Argued for the respondent—The action of multiplepoinding was incompetent, and in any view it was inexpedient. There were not disputed claims here. The only matter in dispute was the amount of Ann Robertson's claim, which had been properly determined in a separate action of constitution at her instance. The multiplepoinding had been brought not by the executrix, but by one of the creditors as real raiser. A creditor was not entitled to make the whole estate the fund in medio of a multiplepoinding because one claim was larger than the executrix and the creditors were prepared to admit. The case of Robb's Trustees, and especially Lord Gifford's opinion, supported this contention. It was unadvisable that this small estate should be lessened by the expenses of a multiplepoinding.

At advising—

Judgment:

Lord Young—The question here is regarding the competency of an action of multiplepoinding, brought in name of Elizabeth Duffus or Jamieson, executrix-dative on the estate of the late Peter Duffus, a crofter, she being designed as the pursuer and nominal raiser, and the real raiser being a creditor on the estate of the name of Dallas. There are some six or nine creditors called as defenders, one of them being Ann Robertson. The executrix, we were told, assents to the action being brought in her name by one of the creditors on the estate on which she is the executrix, and all the creditors assent to this form of action with the exeception of Ann Robertson, who says it is incompetent. The nature of her claim has been explained to us. She was a servant of the deceased, and her claim amounted to £104. By reason of that claim the estate, the whole amount of which was only £94, was unable to pay the creditors in full, and this action of multiplepoinding was raised. Now what is the objection to this form of action? I cannot conceive any, and I must look at it as if the action had been raised by the executrix herself. Now, Mr Sym, with that candour which we always expect from him, and which be always displays, admitted that an executrix who finds claims made in excess of the estate may raise a multiplepoinding for exoneration. But what difference does it make whether it was originally brought by her, or approbated by her when brought by one of the creditors? I can see no reason for drawing a distinction.

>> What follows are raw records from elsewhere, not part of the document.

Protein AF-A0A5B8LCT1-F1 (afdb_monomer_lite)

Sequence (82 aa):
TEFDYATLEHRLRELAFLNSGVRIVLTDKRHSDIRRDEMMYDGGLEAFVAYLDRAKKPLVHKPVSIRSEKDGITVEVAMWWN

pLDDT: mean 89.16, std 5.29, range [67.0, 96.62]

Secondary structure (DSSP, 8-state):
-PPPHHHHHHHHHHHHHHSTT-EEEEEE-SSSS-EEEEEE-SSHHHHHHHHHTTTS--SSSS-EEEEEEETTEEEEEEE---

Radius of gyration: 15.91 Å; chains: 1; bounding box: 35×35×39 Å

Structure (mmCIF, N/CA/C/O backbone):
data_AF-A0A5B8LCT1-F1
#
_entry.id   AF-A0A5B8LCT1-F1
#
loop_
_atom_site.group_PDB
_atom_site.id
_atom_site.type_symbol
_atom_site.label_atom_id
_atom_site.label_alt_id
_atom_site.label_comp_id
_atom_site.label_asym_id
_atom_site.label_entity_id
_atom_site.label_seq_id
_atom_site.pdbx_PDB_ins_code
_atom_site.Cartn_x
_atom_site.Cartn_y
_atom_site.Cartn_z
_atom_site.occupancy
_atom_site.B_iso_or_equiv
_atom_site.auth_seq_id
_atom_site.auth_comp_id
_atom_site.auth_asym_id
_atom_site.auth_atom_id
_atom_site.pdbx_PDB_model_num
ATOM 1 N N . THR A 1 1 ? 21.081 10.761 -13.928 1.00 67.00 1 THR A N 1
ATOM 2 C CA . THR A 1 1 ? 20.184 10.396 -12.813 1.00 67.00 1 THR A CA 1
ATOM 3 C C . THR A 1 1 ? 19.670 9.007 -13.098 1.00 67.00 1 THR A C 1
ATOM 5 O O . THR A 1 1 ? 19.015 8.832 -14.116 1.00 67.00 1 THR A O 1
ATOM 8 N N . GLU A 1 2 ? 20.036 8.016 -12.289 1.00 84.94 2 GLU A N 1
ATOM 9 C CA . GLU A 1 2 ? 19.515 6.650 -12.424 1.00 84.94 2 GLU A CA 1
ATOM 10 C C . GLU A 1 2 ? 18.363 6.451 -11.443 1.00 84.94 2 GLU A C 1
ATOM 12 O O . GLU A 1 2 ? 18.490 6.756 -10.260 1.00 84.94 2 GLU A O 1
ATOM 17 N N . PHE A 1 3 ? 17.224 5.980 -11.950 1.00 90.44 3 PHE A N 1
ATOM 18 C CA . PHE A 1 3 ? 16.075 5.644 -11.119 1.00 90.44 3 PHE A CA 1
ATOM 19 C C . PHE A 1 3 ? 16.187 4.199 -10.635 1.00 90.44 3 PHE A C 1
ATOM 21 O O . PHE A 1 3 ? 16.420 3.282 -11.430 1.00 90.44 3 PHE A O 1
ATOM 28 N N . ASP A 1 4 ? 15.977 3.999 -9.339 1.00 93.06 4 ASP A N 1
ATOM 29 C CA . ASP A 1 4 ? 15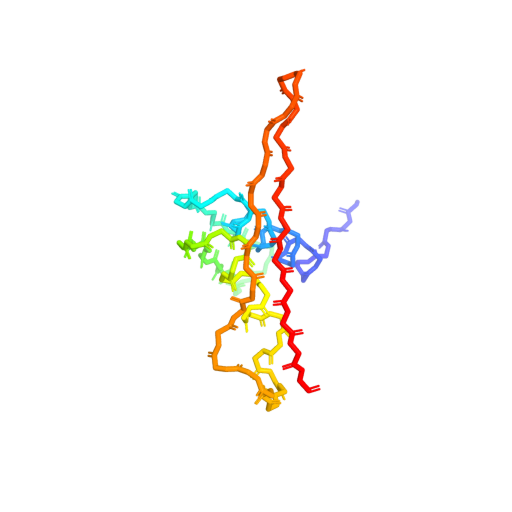.875 2.675 -8.741 1.00 93.06 4 ASP A CA 1
ATOM 30 C C . ASP A 1 4 ? 14.452 2.128 -8.934 1.00 93.06 4 ASP A C 1
ATOM 32 O O . ASP A 1 4 ? 13.467 2.727 -8.489 1.00 93.06 4 ASP A O 1
ATOM 36 N N . TYR A 1 5 ? 14.336 0.995 -9.634 1.00 93.81 5 TYR A N 1
ATOM 37 C CA . TYR A 1 5 ? 13.032 0.412 -9.955 1.00 93.81 5 TYR A CA 1
ATOM 38 C C . TYR A 1 5 ? 12.289 -0.042 -8.699 1.00 93.81 5 TYR A C 1
ATOM 40 O O . TYR A 1 5 ? 11.092 0.199 -8.589 1.00 93.81 5 TYR A O 1
ATOM 48 N N . ALA A 1 6 ? 12.984 -0.674 -7.749 1.00 93.56 6 ALA A N 1
ATOM 49 C CA . ALA A 1 6 ? 12.368 -1.215 -6.540 1.00 93.56 6 ALA A CA 1
ATOM 50 C C . ALA A 1 6 ? 11.766 -0.102 -5.668 1.00 93.56 6 ALA A C 1
ATOM 52 O O . ALA A 1 6 ? 10.688 -0.258 -5.097 1.00 93.56 6 ALA A O 1
ATOM 53 N N . THR A 1 7 ? 12.422 1.055 -5.628 1.00 94.56 7 THR A N 1
ATOM 54 C CA . THR A 1 7 ? 11.954 2.253 -4.929 1.00 94.56 7 THR A CA 1
ATOM 55 C C . THR A 1 7 ? 10.680 2.798 -5.568 1.00 94.56 7 THR A C 1
ATOM 57 O O . THR A 1 7 ? 9.712 3.086 -4.860 1.00 94.56 7 THR A O 1
ATOM 60 N N . LEU A 1 8 ? 10.648 2.913 -6.901 1.00 94.75 8 LEU A N 1
ATOM 61 C CA . LEU A 1 8 ? 9.451 3.350 -7.627 1.00 94.75 8 LEU A CA 1
ATOM 62 C C . LEU A 1 8 ? 8.308 2.350 -7.470 1.00 94.75 8 LEU A C 1
ATOM 64 O O . LEU A 1 8 ? 7.190 2.747 -7.163 1.00 94.75 8 LEU A O 1
ATOM 68 N N . GLU A 1 9 ? 8.591 1.062 -7.633 1.00 95.38 9 GLU A N 1
ATOM 69 C CA . GLU A 1 9 ? 7.624 -0.017 -7.459 1.00 95.38 9 GLU A CA 1
ATOM 70 C C . GLU A 1 9 ? 6.986 0.039 -6.068 1.00 95.38 9 GLU A C 1
ATOM 72 O O . GLU A 1 9 ? 5.763 -0.001 -5.949 1.00 95.38 9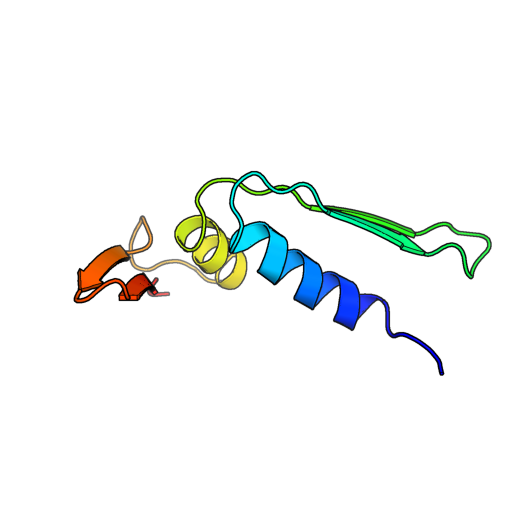 GLU A O 1
ATOM 77 N N . HIS A 1 10 ? 7.795 0.190 -5.016 1.00 93.31 10 HIS A N 1
ATOM 78 C CA . HIS A 1 10 ? 7.308 0.271 -3.644 1.00 93.31 10 HIS A CA 1
ATOM 79 C C . HIS A 1 10 ? 6.370 1.469 -3.443 1.00 93.31 10 HIS A C 1
ATOM 81 O O . HIS A 1 10 ? 5.242 1.290 -2.989 1.00 93.31 10 HIS A O 1
ATOM 87 N N . ARG A 1 11 ? 6.786 2.673 -3.857 1.00 94.00 11 ARG A N 1
ATOM 88 C CA . ARG A 1 11 ? 5.975 3.896 -3.712 1.00 94.00 11 ARG A CA 1
ATOM 89 C C . ARG A 1 11 ? 4.702 3.876 -4.548 1.00 94.00 11 ARG A C 1
ATOM 91 O O . ARG A 1 11 ? 3.644 4.278 -4.074 1.00 94.00 11 ARG A O 1
ATOM 98 N N . LEU A 1 12 ? 4.780 3.397 -5.785 1.00 94.38 12 LEU A N 1
ATOM 99 C CA . LEU A 1 12 ? 3.611 3.279 -6.653 1.00 94.38 12 LEU A CA 1
ATOM 100 C C . LEU A 1 12 ? 2.619 2.248 -6.113 1.00 94.38 12 LEU A C 1
ATOM 102 O O . LEU A 1 12 ? 1.413 2.460 -6.201 1.00 94.38 12 LEU A O 1
ATOM 106 N N . ARG A 1 13 ? 3.108 1.172 -5.493 1.00 92.75 13 ARG A N 1
ATOM 107 C CA . ARG A 1 13 ? 2.250 0.189 -4.837 1.00 92.75 13 ARG A CA 1
ATOM 108 C C . ARG A 1 13 ? 1.497 0.800 -3.659 1.00 92.75 13 ARG A C 1
ATOM 110 O O . ARG A 1 13 ? 0.290 0.606 -3.571 1.00 92.75 13 ARG A O 1
ATOM 117 N N . GLU A 1 14 ? 2.175 1.567 -2.804 1.00 91.25 14 GLU A N 1
ATOM 118 C CA . GLU A 1 14 ? 1.529 2.322 -1.717 1.00 91.25 14 GLU A CA 1
ATOM 119 C C . GLU A 1 14 ? 0.423 3.240 -2.261 1.00 91.25 14 GLU A C 1
ATOM 121 O O . GLU A 1 14 ? -0.701 3.222 -1.763 1.00 91.25 14 GLU A O 1
ATOM 126 N N . LEU A 1 15 ? 0.698 3.984 -3.338 1.00 91.31 15 LEU A N 1
ATOM 127 C CA . LEU A 1 15 ? -0.289 4.873 -3.961 1.00 91.31 15 LEU A CA 1
ATOM 128 C C . LEU A 1 15 ? -1.499 4.128 -4.536 1.00 91.31 15 LEU A C 1
ATOM 130 O O . LEU A 1 15 ? -2.617 4.630 -4.414 1.00 91.31 15 LEU A O 1
ATOM 134 N N . ALA A 1 16 ? -1.294 2.952 -5.136 1.00 92.44 16 ALA A N 1
ATOM 135 C CA . ALA A 1 16 ? -2.378 2.117 -5.653 1.00 92.44 16 ALA A CA 1
ATOM 136 C C . ALA A 1 16 ? -3.287 1.588 -4.531 1.00 92.44 16 ALA A C 1
ATOM 138 O O . ALA A 1 16 ? -4.484 1.434 -4.740 1.00 92.44 16 ALA A O 1
ATOM 139 N N . PHE A 1 17 ? -2.740 1.341 -3.337 1.00 90.25 17 PHE A N 1
ATOM 140 C CA . PHE A 1 17 ? -3.547 0.988 -2.170 1.00 90.25 17 PHE A CA 1
ATOM 141 C C . PHE A 1 17 ? -4.312 2.187 -1.602 1.00 90.25 17 PHE A C 1
ATOM 143 O O . PHE A 1 17 ? -5.488 2.060 -1.277 1.00 90.25 17 PHE A O 1
ATOM 150 N N . LEU A 1 18 ? -3.669 3.353 -1.487 1.00 86.44 18 LEU A N 1
ATOM 151 C CA . LEU A 1 18 ? -4.311 4.560 -0.950 1.00 86.44 18 LEU A CA 1
ATOM 152 C C . LEU A 1 18 ? -5.422 5.092 -1.865 1.00 86.44 18 LEU A C 1
ATOM 154 O O . LEU A 1 18 ? -6.385 5.682 -1.387 1.00 86.44 18 LEU A O 1
ATOM 158 N N . ASN A 1 19 ? -5.307 4.866 -3.174 1.00 87.19 19 ASN A N 1
ATOM 159 C CA . ASN A 1 19 ? -6.304 5.265 -4.161 1.00 87.19 19 ASN A CA 1
ATOM 160 C C . ASN A 1 19 ? -7.008 4.022 -4.711 1.00 87.19 19 ASN A C 1
ATOM 162 O O . ASN A 1 19 ? -6.725 3.580 -5.826 1.00 87.19 19 ASN A O 1
ATOM 166 N N . SER A 1 20 ? -7.917 3.458 -3.911 1.00 83.56 20 SER A N 1
ATOM 167 C CA . SER A 1 20 ? -8.694 2.269 -4.284 1.00 83.56 20 SER A CA 1
ATOM 168 C C . SER A 1 20 ? -9.297 2.418 -5.685 1.00 83.56 20 SER A C 1
ATOM 170 O O . SER A 1 20 ? -9.918 3.434 -5.999 1.00 83.56 20 SER A O 1
ATOM 172 N N . GLY A 1 21 ? -9.118 1.399 -6.526 1.00 83.69 21 GLY A N 1
ATOM 173 C CA . GLY A 1 21 ? -9.608 1.391 -7.907 1.00 83.69 21 GLY A CA 1
ATOM 174 C C . GLY A 1 21 ? -8.710 2.100 -8.933 1.00 83.69 21 GLY A C 1
ATOM 175 O O . GLY A 1 21 ? -9.011 2.060 -10.128 1.00 83.69 21 GLY A O 1
ATOM 176 N N . VAL A 1 22 ? -7.589 2.710 -8.527 1.00 92.12 22 VAL A N 1
ATOM 177 C CA . VAL A 1 22 ? -6.587 3.227 -9.472 1.00 92.12 22 VAL A CA 1
ATOM 178 C C . VAL A 1 22 ? -5.714 2.088 -9.991 1.00 92.12 22 VAL A C 1
ATOM 180 O O . VAL A 1 22 ? -5.170 1.290 -9.230 1.00 92.12 22 VAL A O 1
ATOM 183 N N . ARG A 1 23 ? -5.536 2.050 -11.315 1.00 93.56 23 ARG A N 1
ATOM 184 C CA . ARG A 1 23 ? -4.630 1.121 -11.994 1.00 93.56 23 ARG A CA 1
ATOM 185 C C . ARG A 1 23 ? -3.319 1.811 -12.348 1.00 93.56 23 ARG A C 1
ATOM 187 O O . ARG A 1 23 ? -3.300 2.714 -13.185 1.00 93.56 23 ARG A O 1
ATOM 194 N N . ILE A 1 24 ? -2.223 1.335 -11.769 1.00 95.19 24 ILE A N 1
ATOM 195 C CA . ILE A 1 24 ? -0.866 1.811 -12.047 1.00 95.19 24 ILE A CA 1
ATOM 196 C C . ILE A 1 24 ? -0.086 0.717 -12.773 1.00 95.19 24 ILE A C 1
ATOM 198 O O . ILE A 1 24 ? -0.038 -0.426 -12.327 1.00 95.19 24 ILE A O 1
ATOM 202 N N . VAL A 1 25 ? 0.551 1.076 -13.889 1.00 96.56 25 VAL A N 1
ATOM 203 C CA . VAL A 1 25 ? 1.434 0.183 -14.649 1.00 96.56 25 VAL A CA 1
ATOM 204 C C . VAL A 1 25 ? 2.834 0.785 -14.653 1.00 96.56 25 VAL A C 1
ATOM 206 O O . VAL A 1 25 ? 3.058 1.829 -15.265 1.00 96.56 25 VAL A O 1
ATOM 209 N N . LEU A 1 26 ? 3.777 0.130 -13.978 1.00 96.62 26 LEU A N 1
ATOM 210 C CA . LEU A 1 26 ? 5.196 0.478 -14.013 1.00 96.62 26 LEU A CA 1
ATOM 211 C C . LEU A 1 26 ? 5.880 -0.395 -15.068 1.00 96.62 26 LEU A C 1
ATOM 213 O O . LEU A 1 26 ? 5.687 -1.607 -15.100 1.00 96.62 26 LEU A O 1
ATOM 217 N N . THR A 1 27 ? 6.638 0.208 -15.982 1.00 96.38 27 THR A N 1
ATOM 218 C CA . THR A 1 27 ? 7.369 -0.528 -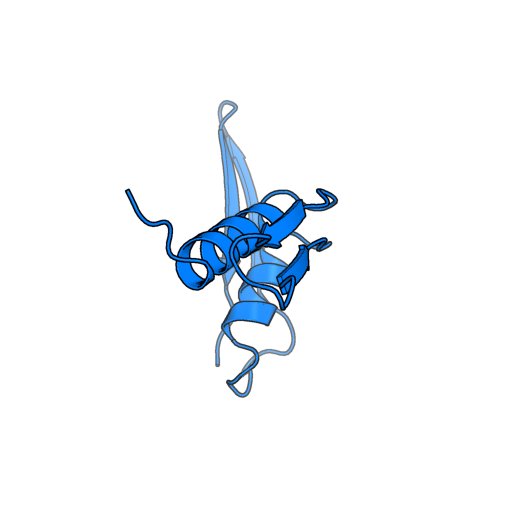17.023 1.00 96.38 27 THR A CA 1
ATOM 219 C C . THR A 1 27 ? 8.775 0.026 -17.171 1.00 96.38 27 THR A C 1
ATOM 221 O O . THR A 1 27 ? 8.948 1.206 -17.469 1.00 96.38 27 THR A O 1
ATOM 224 N N . ASP A 1 28 ? 9.770 -0.840 -17.013 1.00 95.44 28 ASP A N 1
ATOM 225 C CA . ASP A 1 28 ? 11.174 -0.545 -17.264 1.00 95.44 28 ASP A CA 1
ATOM 226 C C . ASP A 1 28 ? 11.600 -1.123 -18.611 1.00 95.44 28 ASP A C 1
ATOM 228 O O . ASP A 1 28 ? 11.508 -2.328 -18.841 1.00 95.44 28 ASP A O 1
ATOM 232 N N . LYS A 1 29 ? 12.052 -0.242 -19.506 1.00 94.88 29 LYS A N 1
ATOM 233 C CA . LYS A 1 29 ? 12.513 -0.578 -20.862 1.00 94.88 29 LYS A CA 1
ATOM 234 C C . LYS A 1 29 ? 14.011 -0.317 -21.053 1.00 94.88 29 LYS A C 1
ATOM 236 O O . LYS A 1 29 ? 14.460 -0.189 -22.188 1.00 94.88 29 LYS A O 1
ATOM 241 N N . ARG A 1 30 ? 14.776 -0.150 -19.967 1.00 89.56 30 ARG A N 1
ATOM 242 C CA . ARG A 1 30 ? 16.217 0.156 -20.034 1.00 89.56 30 ARG A CA 1
ATOM 243 C C . ARG A 1 30 ? 17.062 -1.041 -20.472 1.00 89.56 30 ARG A C 1
ATOM 245 O O . ARG A 1 30 ? 18.097 -0.848 -21.101 1.00 89.56 30 ARG A O 1
ATOM 252 N N . HIS A 1 31 ? 16.626 -2.255 -20.146 1.00 87.81 31 HIS A N 1
ATOM 253 C CA . HIS A 1 31 ? 17.305 -3.504 -20.489 1.00 87.81 31 HIS A CA 1
ATOM 254 C C . HIS A 1 31 ? 16.543 -4.259 -21.585 1.00 87.81 31 HIS A C 1
ATOM 256 O O . HIS A 1 31 ? 15.386 -3.950 -21.873 1.00 87.81 31 HIS A O 1
ATOM 262 N N . SER A 1 32 ? 17.192 -5.252 -22.203 1.00 86.81 32 SER A N 1
ATOM 263 C CA . SER A 1 32 ? 16.545 -6.156 -23.169 1.00 86.81 32 SER A CA 1
ATOM 264 C C . SER A 1 32 ? 15.360 -6.901 -22.552 1.00 86.81 32 SER A C 1
ATOM 266 O O . SER A 1 32 ? 14.362 -7.142 -23.228 1.00 86.81 32 SER A O 1
ATOM 268 N N . ASP A 1 33 ? 15.457 -7.199 -21.257 1.00 89.88 33 ASP A N 1
ATOM 269 C CA . ASP A 1 33 ? 14.374 -7.770 -20.473 1.00 89.88 33 ASP A CA 1
ATOM 270 C C . ASP A 1 33 ? 13.489 -6.640 -19.941 1.00 89.88 33 ASP A C 1
ATOM 272 O O . ASP A 1 33 ? 13.851 -5.910 -19.014 1.00 89.88 33 ASP A O 1
ATOM 276 N N . ILE A 1 34 ? 12.315 -6.480 -20.555 1.00 92.75 34 ILE A N 1
ATOM 277 C CA . ILE A 1 34 ? 11.323 -5.493 -20.127 1.00 92.75 34 ILE A CA 1
ATOM 278 C C . ILE A 1 34 ? 10.676 -5.983 -18.834 1.00 92.75 34 ILE A C 1
ATOM 280 O O . ILE A 1 34 ? 9.956 -6.984 -18.831 1.00 92.75 34 ILE A O 1
ATOM 284 N N . ARG A 1 35 ? 10.870 -5.240 -17.743 1.00 93.94 35 ARG A N 1
ATOM 285 C CA . ARG A 1 35 ? 10.161 -5.484 -16.482 1.00 93.94 35 ARG A CA 1
ATOM 286 C C . ARG A 1 35 ? 8.860 -4.690 -16.469 1.00 93.94 35 ARG A C 1
ATOM 288 O O . ARG A 1 35 ? 8.867 -3.493 -16.753 1.00 93.94 35 ARG A O 1
ATOM 295 N N . ARG A 1 36 ? 7.742 -5.341 -16.145 1.00 95.12 36 ARG A N 1
ATOM 296 C CA . ARG A 1 36 ? 6.425 -4.701 -16.052 1.00 95.12 36 ARG A CA 1
ATOM 297 C C . ARG A 1 36 ? 5.671 -5.198 -14.826 1.00 95.12 36 ARG A C 1
ATOM 299 O O . ARG A 1 36 ? 5.459 -6.397 -14.695 1.00 95.12 36 ARG A O 1
ATOM 306 N N . ASP A 1 37 ? 5.211 -4.262 -14.005 1.00 95.31 37 ASP A N 1
ATOM 307 C CA . ASP A 1 37 ? 4.375 -4.517 -12.834 1.00 95.31 37 ASP A CA 1
ATOM 308 C C . ASP A 1 37 ? 3.052 -3.750 -12.963 1.00 95.31 37 ASP A C 1
ATOM 310 O O . ASP A 1 37 ? 3.032 -2.554 -13.265 1.00 95.31 37 ASP A O 1
ATOM 314 N N . GLU A 1 38 ? 1.938 -4.448 -12.747 1.00 95.25 38 GLU A N 1
ATOM 315 C CA . GLU A 1 38 ? 0.588 -3.883 -12.753 1.00 95.25 38 GLU A CA 1
ATOM 316 C C . GLU A 1 38 ? 0.002 -3.951 -11.343 1.00 95.25 38 GLU A C 1
ATOM 318 O O . GLU A 1 38 ? 0.017 -4.993 -10.689 1.00 95.25 38 GLU A O 1
ATOM 323 N N . MET A 1 39 ? -0.462 -2.805 -10.855 1.00 93.88 39 MET A N 1
ATOM 324 C CA . MET A 1 39 ? -0.900 -2.592 -9.483 1.00 93.88 39 MET A CA 1
ATOM 325 C C . MET A 1 39 ? -2.296 -1.980 -9.515 1.00 93.88 39 MET A C 1
ATOM 327 O O . MET A 1 39 ? -2.473 -0.845 -9.956 1.00 93.88 39 MET A O 1
ATOM 331 N N . MET A 1 40 ? -3.280 -2.745 -9.063 1.00 92.19 40 MET A N 1
ATOM 332 C CA . MET A 1 40 ? -4.656 -2.303 -8.880 1.00 92.19 40 MET A CA 1
ATOM 333 C C . MET A 1 40 ? -5.195 -3.031 -7.658 1.00 92.19 40 MET A C 1
ATOM 335 O O . MET A 1 40 ? -5.173 -4.261 -7.614 1.00 92.19 40 MET A O 1
ATOM 339 N N . TYR A 1 41 ? -5.619 -2.267 -6.659 1.00 89.75 41 TYR A N 1
ATOM 340 C CA . TYR A 1 41 ? -6.097 -2.814 -5.400 1.00 89.75 41 TYR A CA 1
ATOM 341 C C . TYR A 1 41 ? -7.421 -2.169 -5.021 1.00 89.75 41 TYR A C 1
ATOM 343 O O . TYR A 1 41 ? -7.639 -0.973 -5.232 1.00 89.75 41 TYR A O 1
ATOM 351 N N . ASP A 1 42 ? -8.274 -2.993 -4.426 1.00 86.25 42 ASP A N 1
ATOM 352 C CA . ASP A 1 42 ? -9.529 -2.584 -3.819 1.00 86.25 42 ASP A CA 1
ATOM 353 C C . ASP A 1 42 ? -9.436 -2.745 -2.301 1.00 86.25 42 ASP A C 1
ATOM 355 O O . ASP A 1 42 ? -8.682 -3.580 -1.798 1.00 86.25 42 ASP A O 1
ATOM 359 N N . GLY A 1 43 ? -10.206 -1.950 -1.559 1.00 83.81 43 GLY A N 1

It appears that Ann Robertson had got the length of raising a summons against the executrix in another action to have the amount of her claim against the deceased's estate determined. Well, I think the proper course for the executrix was to bring a multiplepoinding, or when a multiplepoinding was brought in her name by a creditor, to bring the matter under the notice of the Court—it was the same Sheriff—and have the action brought under the multiplepoinding, but what happened was this. The learned Sheriff, I suppose at the instance of Ann Robertson, sisted the action of multiplepoinding until the amount of her claim had been settled in the other action. I cannot comprehend the course followed by the Sheriff. It was the reverse of the right course, which was to have held Ann Robertson's summons in the other action as a claim in the action of multiplepoinding. After sisting the multiplepoinding until the other action had been otherwise decided, the Sheriff then considered the competency of the multiplepoinding, and held that it was incompetent. I think he was wrong. I am of opinion it was competent, and that the appeal must be sustained, and the appellant found entitled to expenses.

Lord Rutherfurd Clark concurred.

Lord Lee—I concur. I think that this is not a case of a creditor taking the administration of the estate out of the hands of the executrix against her will by means of a multiplepoinding.

Counsel:

Counsel for the Appellants— Low—Kennedy. Agent— D. Lister Shand, W.S.

Counsel for the Respondent Ann Robertson— Sym. Agent— W. B. Rainnie, S.S.C.